* Data supplied *
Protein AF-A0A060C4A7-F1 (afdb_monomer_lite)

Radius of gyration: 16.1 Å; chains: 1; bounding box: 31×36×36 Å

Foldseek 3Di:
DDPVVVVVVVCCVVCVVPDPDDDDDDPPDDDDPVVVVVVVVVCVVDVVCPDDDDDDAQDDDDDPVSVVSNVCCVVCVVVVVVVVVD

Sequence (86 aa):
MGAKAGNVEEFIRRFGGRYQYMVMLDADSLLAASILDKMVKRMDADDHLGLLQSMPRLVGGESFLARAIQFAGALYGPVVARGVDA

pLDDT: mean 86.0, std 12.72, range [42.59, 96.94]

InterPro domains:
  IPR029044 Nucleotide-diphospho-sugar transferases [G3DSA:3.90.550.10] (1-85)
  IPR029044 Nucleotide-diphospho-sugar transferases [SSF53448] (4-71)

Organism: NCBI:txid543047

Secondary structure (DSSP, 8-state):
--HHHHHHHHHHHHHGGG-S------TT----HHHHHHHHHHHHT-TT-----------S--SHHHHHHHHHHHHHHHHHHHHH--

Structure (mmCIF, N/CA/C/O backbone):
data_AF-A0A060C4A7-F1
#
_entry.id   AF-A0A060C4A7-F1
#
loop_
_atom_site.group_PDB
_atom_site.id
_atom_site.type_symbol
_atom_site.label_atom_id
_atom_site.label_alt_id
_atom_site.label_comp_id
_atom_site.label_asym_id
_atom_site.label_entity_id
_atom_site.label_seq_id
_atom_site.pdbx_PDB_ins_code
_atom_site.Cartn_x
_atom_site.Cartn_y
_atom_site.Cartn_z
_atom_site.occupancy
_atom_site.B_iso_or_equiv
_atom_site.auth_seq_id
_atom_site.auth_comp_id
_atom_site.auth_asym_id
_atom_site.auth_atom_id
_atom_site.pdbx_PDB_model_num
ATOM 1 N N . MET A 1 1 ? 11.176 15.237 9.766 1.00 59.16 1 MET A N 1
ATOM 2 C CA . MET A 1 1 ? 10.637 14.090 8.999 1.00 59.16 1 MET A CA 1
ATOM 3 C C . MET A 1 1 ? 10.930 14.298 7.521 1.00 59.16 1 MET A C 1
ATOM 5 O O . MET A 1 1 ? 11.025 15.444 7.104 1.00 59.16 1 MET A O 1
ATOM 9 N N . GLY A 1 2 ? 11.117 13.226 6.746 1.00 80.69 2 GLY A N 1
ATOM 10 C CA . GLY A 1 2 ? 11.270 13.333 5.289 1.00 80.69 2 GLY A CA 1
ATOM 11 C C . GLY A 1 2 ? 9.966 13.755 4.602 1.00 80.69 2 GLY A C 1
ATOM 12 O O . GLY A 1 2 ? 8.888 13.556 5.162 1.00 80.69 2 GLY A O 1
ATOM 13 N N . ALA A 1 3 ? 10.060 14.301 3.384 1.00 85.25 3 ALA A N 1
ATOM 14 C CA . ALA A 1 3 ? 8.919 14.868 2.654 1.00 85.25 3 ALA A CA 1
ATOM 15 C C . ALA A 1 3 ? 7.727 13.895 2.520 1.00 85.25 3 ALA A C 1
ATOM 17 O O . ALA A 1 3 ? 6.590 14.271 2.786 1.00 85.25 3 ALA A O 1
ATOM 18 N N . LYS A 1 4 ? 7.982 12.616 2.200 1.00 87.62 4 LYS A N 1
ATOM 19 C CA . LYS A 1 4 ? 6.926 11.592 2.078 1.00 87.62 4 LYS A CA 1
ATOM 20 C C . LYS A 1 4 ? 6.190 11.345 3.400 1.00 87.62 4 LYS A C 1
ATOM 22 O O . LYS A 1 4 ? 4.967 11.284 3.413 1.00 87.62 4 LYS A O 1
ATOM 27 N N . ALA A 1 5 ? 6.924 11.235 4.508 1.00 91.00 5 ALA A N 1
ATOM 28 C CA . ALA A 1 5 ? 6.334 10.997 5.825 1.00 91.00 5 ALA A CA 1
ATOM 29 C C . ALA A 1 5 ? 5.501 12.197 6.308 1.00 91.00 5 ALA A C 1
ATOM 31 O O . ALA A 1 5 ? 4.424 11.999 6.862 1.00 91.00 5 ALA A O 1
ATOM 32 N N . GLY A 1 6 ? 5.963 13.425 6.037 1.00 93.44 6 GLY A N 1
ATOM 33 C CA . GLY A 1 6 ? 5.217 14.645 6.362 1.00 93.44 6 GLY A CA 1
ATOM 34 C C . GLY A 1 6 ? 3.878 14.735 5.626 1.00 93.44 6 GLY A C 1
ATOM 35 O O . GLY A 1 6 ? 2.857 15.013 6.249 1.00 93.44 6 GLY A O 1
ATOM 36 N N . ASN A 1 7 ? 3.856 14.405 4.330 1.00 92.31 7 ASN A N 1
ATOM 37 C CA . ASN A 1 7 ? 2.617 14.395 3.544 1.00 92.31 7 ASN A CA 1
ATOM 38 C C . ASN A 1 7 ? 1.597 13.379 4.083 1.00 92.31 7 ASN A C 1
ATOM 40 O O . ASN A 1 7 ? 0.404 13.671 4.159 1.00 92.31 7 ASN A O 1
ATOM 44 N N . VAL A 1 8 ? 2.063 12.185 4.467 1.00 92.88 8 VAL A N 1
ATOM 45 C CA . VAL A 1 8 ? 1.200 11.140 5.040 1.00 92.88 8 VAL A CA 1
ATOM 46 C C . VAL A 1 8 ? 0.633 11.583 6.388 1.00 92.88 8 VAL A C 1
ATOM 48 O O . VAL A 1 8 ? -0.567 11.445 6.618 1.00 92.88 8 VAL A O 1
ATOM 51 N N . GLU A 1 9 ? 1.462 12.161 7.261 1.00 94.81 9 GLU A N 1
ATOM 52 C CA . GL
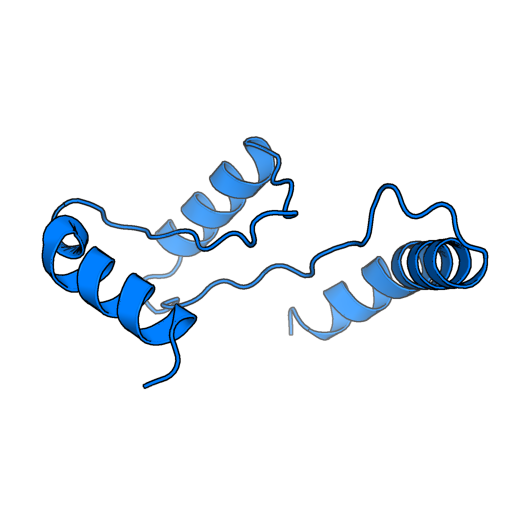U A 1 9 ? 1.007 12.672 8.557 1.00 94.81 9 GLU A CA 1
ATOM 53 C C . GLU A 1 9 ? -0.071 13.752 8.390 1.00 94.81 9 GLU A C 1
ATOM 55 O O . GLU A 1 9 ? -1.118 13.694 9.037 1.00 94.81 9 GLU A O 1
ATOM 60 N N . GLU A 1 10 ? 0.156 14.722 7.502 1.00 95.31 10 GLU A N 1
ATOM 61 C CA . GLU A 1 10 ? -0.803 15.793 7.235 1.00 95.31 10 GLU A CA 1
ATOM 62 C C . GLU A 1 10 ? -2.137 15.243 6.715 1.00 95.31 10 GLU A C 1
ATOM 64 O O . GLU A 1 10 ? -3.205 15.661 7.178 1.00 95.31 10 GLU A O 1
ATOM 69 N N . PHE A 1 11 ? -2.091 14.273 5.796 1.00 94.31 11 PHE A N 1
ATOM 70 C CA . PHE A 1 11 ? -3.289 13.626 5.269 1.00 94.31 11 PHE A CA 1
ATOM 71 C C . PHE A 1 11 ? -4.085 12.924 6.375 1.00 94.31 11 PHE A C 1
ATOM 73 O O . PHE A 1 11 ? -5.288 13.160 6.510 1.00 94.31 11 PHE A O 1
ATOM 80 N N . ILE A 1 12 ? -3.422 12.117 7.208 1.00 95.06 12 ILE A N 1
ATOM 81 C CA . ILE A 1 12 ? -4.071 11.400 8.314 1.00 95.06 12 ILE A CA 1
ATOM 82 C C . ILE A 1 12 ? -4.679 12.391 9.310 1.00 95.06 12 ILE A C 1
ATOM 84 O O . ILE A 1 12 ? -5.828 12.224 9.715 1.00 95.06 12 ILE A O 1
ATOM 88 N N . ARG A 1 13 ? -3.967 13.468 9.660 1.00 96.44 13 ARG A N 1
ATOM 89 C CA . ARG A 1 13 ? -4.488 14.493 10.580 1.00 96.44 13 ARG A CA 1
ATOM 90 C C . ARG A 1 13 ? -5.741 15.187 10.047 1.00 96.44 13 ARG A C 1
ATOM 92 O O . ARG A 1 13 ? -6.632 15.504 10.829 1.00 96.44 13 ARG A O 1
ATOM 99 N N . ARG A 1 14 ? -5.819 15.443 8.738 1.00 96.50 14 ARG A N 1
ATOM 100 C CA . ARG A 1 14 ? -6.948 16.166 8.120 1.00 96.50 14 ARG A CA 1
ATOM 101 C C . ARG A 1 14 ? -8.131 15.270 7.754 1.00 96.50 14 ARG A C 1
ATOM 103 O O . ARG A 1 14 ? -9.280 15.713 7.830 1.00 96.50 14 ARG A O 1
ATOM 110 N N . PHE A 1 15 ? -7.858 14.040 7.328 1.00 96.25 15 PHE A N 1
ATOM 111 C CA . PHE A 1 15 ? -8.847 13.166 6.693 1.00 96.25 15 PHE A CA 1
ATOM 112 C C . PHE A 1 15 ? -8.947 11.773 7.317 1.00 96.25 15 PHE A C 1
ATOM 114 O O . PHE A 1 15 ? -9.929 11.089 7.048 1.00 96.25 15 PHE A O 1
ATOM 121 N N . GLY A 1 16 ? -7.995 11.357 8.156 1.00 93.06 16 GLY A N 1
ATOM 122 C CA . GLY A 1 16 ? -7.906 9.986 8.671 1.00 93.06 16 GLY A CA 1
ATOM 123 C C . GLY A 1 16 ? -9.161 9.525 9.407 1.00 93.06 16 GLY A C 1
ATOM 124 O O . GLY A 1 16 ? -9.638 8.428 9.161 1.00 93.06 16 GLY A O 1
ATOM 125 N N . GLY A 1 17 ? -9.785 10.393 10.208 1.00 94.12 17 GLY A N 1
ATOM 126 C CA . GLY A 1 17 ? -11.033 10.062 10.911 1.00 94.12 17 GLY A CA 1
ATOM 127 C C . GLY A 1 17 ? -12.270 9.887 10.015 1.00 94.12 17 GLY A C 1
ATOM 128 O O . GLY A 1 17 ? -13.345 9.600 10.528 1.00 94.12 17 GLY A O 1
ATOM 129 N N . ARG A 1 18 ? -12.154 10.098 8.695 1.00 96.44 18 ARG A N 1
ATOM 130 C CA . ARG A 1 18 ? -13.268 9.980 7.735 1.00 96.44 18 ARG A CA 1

* What is expected *
Go through the data above and find the lines with the word "sugar". Copy each of those lines.

* The completed task *
  IPR029044 Nucleotide-diphospho-sugar transferases [G3DSA:3.90.550.10] (1-85)
  IPR029044 Nucleotide-diphospho-sugar transferases [SSF53448] (4-71)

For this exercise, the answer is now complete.